A Profound Simile of Letting Go

From Boddhinaya by Ajahn Chah

boulders close up daylight environment

The teaching that people least understand and which conflicts the most with their own opinions, is this teaching of ‘letting go’. This is called ‘Dhamma (Truth) language’. When we conceive this in worldly terms, we become confused and think that we can do anything we want. It can be interpreted this way, but its real meaning is closer to this: it’s as if we are carrying a heavy rock. After a while we begin to feel its weight but we don’t know how to let it go. So we endure this heavy burden all the time. If someone tells us to throw it away, we say, ‘If I throw it away, I won’t have anything left!’

If told of all the benefits to be gained from throwing it away, we wouldn’t believe them but would keep thinking, ‘If I throw it away, I will have nothing!’ So we keep on carrying this heavy rock until we become so weak and exhausted that we can no longer endure, then we drop it.

Having dropped it, we suddenly experience the benefits of letting go.
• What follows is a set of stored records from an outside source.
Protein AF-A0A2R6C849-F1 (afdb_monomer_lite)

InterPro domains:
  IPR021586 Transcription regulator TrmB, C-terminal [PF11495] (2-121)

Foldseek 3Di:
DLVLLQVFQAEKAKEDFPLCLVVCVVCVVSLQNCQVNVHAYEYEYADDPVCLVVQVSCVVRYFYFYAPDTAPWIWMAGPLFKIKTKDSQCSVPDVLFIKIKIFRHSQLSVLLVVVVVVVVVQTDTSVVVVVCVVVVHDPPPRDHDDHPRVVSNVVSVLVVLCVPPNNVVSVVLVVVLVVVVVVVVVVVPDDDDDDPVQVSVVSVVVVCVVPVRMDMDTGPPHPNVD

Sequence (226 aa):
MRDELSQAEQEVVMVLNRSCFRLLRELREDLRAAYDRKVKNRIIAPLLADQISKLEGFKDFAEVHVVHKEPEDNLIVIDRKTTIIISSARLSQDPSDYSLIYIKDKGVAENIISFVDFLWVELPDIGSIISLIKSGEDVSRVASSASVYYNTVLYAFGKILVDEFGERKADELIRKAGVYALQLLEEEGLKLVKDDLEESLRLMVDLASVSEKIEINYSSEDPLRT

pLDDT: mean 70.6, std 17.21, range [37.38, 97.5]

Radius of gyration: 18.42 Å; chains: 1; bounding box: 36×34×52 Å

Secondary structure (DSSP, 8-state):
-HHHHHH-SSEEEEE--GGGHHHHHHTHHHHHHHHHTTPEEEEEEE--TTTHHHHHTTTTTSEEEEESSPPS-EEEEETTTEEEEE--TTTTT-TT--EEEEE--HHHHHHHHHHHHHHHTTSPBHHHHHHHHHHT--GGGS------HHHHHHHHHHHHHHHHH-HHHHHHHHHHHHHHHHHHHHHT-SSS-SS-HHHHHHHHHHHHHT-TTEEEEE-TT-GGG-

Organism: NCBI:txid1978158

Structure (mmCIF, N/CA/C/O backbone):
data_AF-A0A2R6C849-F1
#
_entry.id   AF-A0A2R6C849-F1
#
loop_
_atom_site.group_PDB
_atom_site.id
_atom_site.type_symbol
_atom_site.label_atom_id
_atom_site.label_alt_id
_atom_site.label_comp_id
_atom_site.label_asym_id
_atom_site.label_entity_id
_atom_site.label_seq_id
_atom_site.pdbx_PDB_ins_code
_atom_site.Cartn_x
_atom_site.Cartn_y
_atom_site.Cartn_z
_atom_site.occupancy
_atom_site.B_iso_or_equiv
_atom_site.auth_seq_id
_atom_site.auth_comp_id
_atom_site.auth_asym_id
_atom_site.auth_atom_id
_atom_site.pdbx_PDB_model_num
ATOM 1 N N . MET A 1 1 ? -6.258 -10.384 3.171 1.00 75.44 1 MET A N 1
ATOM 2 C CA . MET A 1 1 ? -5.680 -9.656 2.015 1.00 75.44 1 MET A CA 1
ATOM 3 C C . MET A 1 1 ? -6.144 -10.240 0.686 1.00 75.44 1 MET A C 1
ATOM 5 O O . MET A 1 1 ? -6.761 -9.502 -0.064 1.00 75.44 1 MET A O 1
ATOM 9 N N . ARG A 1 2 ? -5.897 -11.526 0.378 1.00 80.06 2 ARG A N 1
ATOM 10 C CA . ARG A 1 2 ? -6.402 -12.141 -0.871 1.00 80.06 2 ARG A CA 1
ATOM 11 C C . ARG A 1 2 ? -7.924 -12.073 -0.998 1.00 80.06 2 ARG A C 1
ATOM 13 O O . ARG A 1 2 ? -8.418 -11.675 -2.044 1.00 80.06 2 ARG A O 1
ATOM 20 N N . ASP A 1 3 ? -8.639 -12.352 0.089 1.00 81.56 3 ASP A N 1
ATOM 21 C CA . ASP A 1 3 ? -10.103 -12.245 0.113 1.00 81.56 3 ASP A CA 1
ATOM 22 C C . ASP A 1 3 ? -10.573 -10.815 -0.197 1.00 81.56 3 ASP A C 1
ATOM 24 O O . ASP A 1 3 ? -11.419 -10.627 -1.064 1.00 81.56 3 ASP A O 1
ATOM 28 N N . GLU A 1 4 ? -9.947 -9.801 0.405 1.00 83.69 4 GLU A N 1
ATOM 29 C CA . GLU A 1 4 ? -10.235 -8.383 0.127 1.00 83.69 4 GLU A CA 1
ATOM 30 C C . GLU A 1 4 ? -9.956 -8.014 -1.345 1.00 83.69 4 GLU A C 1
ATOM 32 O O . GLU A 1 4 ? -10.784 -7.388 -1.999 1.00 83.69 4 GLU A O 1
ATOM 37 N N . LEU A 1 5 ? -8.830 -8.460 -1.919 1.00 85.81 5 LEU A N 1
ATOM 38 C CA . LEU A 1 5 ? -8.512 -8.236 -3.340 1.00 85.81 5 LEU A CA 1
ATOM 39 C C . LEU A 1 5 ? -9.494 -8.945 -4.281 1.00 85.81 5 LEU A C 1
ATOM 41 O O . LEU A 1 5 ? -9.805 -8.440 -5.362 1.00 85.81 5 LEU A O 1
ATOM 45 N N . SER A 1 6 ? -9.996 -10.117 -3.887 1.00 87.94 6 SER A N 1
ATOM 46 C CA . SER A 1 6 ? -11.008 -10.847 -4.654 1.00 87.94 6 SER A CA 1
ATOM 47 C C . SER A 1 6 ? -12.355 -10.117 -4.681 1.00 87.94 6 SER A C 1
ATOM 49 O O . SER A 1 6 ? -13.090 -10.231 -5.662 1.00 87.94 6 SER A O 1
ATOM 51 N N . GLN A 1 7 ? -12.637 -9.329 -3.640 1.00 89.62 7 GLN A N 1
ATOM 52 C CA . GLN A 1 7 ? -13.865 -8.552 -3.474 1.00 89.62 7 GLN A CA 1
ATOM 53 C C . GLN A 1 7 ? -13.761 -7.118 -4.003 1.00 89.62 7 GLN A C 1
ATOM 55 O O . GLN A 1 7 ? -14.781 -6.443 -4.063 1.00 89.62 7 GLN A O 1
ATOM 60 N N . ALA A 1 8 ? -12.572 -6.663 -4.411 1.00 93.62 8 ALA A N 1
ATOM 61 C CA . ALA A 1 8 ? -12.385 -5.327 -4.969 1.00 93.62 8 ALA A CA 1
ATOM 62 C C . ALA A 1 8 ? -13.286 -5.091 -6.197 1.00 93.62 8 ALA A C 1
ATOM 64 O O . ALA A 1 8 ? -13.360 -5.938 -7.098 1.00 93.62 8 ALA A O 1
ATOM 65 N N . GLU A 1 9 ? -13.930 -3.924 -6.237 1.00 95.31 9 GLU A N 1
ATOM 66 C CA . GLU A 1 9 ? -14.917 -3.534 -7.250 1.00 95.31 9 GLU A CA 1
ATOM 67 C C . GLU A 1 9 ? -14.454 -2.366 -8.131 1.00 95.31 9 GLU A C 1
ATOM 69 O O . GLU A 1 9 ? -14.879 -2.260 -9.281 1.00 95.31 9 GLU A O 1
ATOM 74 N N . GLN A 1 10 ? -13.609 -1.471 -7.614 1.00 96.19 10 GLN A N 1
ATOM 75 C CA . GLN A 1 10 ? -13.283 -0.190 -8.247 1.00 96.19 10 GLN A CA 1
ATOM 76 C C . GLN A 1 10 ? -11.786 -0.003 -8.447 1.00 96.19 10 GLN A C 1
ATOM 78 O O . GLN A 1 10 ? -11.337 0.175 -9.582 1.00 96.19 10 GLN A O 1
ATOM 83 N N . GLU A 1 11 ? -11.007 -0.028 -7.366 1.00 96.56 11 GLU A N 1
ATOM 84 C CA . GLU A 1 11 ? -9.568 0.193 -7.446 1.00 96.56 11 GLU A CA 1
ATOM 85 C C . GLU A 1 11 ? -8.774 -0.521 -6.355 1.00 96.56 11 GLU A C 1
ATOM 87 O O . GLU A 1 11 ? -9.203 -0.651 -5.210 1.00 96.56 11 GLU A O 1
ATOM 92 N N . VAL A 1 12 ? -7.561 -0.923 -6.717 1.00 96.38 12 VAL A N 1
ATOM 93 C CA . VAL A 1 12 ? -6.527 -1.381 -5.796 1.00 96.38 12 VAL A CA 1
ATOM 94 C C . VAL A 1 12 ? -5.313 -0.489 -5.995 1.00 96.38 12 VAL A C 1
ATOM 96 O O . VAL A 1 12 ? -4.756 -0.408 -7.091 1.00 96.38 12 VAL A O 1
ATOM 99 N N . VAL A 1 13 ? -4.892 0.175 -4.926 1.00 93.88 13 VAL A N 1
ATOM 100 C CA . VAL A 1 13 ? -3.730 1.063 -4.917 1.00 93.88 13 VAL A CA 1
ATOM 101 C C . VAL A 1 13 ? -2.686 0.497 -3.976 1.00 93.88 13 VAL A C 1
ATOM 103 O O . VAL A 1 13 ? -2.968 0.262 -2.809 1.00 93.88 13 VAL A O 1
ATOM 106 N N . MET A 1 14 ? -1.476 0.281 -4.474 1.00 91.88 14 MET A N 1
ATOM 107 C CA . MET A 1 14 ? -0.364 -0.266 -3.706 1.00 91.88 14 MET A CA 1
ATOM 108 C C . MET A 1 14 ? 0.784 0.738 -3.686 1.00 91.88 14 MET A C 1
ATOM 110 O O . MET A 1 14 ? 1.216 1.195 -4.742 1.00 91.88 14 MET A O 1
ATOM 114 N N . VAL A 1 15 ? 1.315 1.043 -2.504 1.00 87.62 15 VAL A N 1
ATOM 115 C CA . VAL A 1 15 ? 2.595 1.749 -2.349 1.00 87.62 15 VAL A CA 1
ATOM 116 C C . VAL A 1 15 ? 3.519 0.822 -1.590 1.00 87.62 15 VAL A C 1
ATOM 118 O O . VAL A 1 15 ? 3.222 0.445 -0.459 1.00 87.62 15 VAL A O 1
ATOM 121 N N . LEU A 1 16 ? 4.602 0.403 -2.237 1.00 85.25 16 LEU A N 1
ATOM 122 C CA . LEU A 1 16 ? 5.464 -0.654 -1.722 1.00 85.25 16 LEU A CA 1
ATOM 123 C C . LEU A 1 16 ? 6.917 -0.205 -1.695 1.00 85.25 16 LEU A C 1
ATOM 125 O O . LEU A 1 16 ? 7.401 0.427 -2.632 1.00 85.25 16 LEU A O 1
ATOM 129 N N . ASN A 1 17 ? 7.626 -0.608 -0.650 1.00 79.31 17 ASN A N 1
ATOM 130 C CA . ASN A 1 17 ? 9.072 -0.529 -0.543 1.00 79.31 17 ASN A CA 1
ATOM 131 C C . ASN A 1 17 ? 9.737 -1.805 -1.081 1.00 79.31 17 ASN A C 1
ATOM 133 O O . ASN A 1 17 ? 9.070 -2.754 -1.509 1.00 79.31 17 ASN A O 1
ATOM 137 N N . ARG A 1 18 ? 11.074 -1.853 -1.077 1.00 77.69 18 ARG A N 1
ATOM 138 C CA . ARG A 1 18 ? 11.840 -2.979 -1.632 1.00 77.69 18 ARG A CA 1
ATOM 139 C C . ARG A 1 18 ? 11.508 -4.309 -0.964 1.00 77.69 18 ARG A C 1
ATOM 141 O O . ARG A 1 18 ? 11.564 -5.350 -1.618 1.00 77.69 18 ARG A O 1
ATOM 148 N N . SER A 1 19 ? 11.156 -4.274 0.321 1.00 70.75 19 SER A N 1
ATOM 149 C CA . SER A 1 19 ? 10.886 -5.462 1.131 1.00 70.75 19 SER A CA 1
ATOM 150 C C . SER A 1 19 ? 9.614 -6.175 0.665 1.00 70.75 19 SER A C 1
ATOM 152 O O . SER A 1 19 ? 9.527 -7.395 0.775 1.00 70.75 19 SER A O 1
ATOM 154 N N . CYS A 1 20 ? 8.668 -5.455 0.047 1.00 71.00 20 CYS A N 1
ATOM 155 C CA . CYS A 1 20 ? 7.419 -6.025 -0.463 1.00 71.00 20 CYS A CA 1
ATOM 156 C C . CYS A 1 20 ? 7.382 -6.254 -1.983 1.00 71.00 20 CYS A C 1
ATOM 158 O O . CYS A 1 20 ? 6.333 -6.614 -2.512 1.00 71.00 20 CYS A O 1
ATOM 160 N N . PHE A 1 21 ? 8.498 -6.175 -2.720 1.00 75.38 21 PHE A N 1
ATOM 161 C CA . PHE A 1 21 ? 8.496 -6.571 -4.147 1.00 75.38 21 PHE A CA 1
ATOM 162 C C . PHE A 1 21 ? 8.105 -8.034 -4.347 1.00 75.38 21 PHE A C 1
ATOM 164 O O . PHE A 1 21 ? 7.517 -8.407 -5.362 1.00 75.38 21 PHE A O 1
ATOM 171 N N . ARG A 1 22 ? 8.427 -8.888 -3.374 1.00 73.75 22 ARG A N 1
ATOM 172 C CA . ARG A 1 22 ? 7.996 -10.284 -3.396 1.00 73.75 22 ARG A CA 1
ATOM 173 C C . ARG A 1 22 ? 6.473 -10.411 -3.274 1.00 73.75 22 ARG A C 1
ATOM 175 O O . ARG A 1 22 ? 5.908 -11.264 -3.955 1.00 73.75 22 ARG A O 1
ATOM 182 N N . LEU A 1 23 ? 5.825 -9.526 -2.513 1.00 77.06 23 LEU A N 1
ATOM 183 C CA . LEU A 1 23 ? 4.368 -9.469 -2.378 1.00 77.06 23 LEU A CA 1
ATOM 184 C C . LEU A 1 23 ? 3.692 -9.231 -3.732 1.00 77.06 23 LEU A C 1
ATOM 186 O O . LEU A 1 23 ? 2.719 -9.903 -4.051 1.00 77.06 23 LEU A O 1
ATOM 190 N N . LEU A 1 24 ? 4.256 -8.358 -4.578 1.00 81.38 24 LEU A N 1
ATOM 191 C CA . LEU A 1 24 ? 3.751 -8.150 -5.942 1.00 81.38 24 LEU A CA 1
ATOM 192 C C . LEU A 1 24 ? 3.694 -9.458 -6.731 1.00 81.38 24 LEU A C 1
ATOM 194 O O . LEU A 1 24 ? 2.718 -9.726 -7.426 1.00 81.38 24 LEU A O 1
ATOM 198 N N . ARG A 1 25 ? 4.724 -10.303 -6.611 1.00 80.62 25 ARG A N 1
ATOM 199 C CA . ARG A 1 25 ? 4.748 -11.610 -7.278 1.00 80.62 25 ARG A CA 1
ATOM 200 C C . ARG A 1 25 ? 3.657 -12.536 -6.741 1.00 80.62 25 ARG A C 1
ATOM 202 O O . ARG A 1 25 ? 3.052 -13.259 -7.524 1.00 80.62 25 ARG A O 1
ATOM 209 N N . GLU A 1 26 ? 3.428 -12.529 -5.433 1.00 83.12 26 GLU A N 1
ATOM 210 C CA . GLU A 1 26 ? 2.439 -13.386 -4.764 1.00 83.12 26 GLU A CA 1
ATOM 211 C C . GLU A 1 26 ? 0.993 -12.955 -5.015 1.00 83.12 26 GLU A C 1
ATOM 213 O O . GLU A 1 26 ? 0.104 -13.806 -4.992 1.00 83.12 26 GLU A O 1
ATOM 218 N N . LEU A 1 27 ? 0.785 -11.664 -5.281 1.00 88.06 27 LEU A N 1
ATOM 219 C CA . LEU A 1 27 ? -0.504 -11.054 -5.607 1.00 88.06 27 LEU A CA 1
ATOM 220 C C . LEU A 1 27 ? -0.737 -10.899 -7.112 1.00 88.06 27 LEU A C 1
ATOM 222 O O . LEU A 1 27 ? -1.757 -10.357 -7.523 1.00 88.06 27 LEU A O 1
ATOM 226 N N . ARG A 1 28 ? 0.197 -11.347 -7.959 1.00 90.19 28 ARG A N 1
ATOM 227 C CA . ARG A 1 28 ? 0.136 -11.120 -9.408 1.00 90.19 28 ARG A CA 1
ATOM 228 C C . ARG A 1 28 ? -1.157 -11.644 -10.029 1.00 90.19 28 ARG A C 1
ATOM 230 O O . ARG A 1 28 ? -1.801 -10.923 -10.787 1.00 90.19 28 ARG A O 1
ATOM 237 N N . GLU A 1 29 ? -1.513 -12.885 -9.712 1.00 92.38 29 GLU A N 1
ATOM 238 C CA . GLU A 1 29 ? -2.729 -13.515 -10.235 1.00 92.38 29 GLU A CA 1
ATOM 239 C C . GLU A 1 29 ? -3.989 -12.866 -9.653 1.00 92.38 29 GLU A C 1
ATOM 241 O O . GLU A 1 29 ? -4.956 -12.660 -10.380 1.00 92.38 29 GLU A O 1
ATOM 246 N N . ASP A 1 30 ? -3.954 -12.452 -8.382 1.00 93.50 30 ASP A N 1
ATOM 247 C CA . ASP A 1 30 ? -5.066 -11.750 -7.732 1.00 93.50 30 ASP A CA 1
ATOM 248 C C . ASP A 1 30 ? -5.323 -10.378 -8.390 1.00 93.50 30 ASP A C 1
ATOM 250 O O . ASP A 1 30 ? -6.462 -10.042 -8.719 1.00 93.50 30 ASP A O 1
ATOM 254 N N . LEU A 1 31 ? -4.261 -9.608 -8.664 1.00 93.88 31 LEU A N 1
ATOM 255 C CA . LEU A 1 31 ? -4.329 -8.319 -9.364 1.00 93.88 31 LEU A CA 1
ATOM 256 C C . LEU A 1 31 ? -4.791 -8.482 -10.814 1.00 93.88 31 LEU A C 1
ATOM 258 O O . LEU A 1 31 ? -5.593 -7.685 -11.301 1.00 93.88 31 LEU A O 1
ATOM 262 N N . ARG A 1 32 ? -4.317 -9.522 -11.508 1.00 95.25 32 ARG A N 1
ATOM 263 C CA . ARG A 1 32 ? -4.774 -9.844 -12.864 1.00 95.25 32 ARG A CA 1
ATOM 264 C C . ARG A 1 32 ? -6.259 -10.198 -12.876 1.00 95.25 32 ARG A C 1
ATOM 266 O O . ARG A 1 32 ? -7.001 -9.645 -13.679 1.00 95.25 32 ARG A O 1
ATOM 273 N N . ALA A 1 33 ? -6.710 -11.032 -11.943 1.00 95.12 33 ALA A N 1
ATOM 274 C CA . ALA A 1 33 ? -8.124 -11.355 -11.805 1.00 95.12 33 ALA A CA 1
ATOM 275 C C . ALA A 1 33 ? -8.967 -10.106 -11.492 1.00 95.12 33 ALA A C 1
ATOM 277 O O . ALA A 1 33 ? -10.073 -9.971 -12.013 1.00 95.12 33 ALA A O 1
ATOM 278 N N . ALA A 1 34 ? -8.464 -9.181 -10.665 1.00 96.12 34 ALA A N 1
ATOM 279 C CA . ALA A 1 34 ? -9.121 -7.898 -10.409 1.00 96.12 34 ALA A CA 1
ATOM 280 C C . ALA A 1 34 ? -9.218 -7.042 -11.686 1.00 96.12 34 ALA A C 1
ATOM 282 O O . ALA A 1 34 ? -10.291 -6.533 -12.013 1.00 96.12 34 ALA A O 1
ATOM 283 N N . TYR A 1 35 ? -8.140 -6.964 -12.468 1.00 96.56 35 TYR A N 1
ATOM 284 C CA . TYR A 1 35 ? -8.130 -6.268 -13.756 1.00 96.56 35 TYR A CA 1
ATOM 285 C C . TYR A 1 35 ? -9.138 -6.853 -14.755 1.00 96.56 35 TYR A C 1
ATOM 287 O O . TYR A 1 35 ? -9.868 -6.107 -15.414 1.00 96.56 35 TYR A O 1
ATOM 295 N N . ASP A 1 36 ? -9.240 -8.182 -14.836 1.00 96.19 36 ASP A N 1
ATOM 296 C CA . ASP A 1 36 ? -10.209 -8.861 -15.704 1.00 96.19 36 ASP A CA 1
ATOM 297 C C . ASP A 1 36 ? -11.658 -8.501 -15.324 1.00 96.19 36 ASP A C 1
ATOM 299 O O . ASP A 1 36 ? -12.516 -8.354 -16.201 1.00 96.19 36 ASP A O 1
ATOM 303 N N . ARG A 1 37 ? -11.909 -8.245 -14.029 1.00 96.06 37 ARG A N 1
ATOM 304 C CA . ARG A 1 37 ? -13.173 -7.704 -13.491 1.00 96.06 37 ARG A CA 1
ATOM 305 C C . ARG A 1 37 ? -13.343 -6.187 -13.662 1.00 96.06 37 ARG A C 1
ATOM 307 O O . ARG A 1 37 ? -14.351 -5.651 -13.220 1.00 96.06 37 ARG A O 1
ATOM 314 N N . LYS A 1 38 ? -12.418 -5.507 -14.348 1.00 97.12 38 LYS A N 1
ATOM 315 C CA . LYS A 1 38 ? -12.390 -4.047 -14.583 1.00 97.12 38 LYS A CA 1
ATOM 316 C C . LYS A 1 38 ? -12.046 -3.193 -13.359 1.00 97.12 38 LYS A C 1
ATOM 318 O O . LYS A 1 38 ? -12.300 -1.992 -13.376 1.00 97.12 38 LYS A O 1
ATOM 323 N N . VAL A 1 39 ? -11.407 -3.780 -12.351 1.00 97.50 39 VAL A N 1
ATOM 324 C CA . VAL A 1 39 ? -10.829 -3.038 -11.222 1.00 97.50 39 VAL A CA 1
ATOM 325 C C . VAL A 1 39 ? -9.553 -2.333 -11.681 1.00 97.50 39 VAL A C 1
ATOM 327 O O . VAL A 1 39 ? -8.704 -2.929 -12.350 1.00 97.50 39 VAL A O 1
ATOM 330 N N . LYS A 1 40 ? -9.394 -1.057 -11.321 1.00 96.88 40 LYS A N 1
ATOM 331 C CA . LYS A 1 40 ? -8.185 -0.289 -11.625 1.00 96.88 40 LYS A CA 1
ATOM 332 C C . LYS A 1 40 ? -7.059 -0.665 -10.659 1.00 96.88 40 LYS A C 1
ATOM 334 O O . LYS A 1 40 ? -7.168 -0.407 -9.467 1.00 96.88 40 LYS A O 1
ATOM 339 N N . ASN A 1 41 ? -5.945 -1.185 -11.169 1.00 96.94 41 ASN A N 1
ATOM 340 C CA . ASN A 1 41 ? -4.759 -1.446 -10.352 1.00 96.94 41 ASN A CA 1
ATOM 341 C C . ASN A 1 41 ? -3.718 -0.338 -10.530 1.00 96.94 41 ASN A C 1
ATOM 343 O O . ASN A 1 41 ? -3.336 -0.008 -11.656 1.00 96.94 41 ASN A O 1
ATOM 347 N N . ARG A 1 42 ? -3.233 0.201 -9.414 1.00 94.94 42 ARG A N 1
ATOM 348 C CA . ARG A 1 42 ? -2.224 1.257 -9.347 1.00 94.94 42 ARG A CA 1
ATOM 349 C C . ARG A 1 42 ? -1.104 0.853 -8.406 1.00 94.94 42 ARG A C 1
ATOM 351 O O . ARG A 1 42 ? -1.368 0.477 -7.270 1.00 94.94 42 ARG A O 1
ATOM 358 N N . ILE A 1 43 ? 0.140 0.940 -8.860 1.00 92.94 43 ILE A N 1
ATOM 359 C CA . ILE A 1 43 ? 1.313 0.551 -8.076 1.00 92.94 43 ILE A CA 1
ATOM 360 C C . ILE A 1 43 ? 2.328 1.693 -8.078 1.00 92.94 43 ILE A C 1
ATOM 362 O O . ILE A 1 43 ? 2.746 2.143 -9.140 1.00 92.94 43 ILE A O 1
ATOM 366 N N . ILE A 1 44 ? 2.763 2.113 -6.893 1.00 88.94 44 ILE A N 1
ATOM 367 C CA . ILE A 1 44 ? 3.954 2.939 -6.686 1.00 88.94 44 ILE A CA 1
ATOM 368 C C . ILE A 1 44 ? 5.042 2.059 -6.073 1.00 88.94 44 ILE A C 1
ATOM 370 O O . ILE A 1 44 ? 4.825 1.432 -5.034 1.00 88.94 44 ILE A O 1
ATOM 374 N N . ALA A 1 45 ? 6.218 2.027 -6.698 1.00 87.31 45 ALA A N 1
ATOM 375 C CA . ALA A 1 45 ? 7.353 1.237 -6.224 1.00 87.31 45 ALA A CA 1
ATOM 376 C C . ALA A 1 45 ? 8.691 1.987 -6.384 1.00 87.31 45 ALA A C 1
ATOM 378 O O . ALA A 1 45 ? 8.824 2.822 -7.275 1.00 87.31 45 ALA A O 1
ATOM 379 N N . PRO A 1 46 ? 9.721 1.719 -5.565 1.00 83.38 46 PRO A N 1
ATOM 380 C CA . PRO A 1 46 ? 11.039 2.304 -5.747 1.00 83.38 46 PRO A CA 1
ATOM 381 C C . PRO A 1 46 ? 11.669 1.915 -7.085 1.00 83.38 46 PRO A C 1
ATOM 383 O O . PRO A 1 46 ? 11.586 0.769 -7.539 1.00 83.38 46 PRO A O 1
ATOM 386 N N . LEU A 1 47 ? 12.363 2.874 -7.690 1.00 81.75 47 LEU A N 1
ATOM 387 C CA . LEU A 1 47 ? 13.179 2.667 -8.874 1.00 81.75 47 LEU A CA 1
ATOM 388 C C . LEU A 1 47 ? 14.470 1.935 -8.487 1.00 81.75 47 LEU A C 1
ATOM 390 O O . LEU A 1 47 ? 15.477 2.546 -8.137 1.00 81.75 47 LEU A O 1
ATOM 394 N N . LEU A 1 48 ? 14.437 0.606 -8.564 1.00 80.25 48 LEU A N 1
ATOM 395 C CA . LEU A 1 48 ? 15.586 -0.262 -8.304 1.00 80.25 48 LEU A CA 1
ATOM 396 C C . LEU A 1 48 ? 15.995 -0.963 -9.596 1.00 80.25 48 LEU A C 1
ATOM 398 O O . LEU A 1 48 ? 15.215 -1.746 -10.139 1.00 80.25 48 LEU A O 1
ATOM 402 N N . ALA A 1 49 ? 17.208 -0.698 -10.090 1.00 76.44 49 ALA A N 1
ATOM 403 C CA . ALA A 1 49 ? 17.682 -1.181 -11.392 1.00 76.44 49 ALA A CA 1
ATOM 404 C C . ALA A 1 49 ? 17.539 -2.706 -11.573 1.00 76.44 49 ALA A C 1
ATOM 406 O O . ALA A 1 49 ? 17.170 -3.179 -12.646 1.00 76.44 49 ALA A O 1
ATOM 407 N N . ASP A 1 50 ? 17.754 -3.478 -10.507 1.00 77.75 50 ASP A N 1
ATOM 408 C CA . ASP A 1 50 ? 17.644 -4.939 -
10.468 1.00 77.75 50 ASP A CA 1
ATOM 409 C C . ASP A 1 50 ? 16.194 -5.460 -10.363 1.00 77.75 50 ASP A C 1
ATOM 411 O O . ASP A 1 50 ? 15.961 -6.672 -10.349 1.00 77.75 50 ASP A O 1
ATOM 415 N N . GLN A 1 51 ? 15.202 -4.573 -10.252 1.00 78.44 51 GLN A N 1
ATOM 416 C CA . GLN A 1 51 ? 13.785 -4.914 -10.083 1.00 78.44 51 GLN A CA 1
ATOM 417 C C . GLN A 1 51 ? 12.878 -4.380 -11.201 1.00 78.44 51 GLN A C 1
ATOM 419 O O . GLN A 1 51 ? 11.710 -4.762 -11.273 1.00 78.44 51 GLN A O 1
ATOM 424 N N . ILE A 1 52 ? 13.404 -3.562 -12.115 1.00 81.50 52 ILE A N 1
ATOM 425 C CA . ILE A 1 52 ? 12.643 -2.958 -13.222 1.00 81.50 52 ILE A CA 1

We immediately feel better and lighter and we know for ourselves how much of a burden carrying a rock can be. Before we let go of the rock, we couldn’t possibly know the benefits of letting go. So if someone tells us to let go, an unenlightened man wouldn’t see the purpose of it. He would just blindly clutch at the rock and refuse to let go until it became so unbearably heavy that he just had to let go. Then he can feel for himself the lightness and relief and thus know for himself the benefits of letting go. Later on we may start carrying burdens again, but now we know what the results will be, so we can now let go more easily.

This understanding that it’s useless to carry burdens around and that letting go brings ease and lightness is an example of knowing ourselves.

Our pride, our sense of self that we depend on, is the same as that heavy rock. Like that rock, if we think about letting go of self-conceit, we are afraid that without it, there would be nothing left. But when we can finally let it go, we realize for ourselves the ease and comfort of not clinging.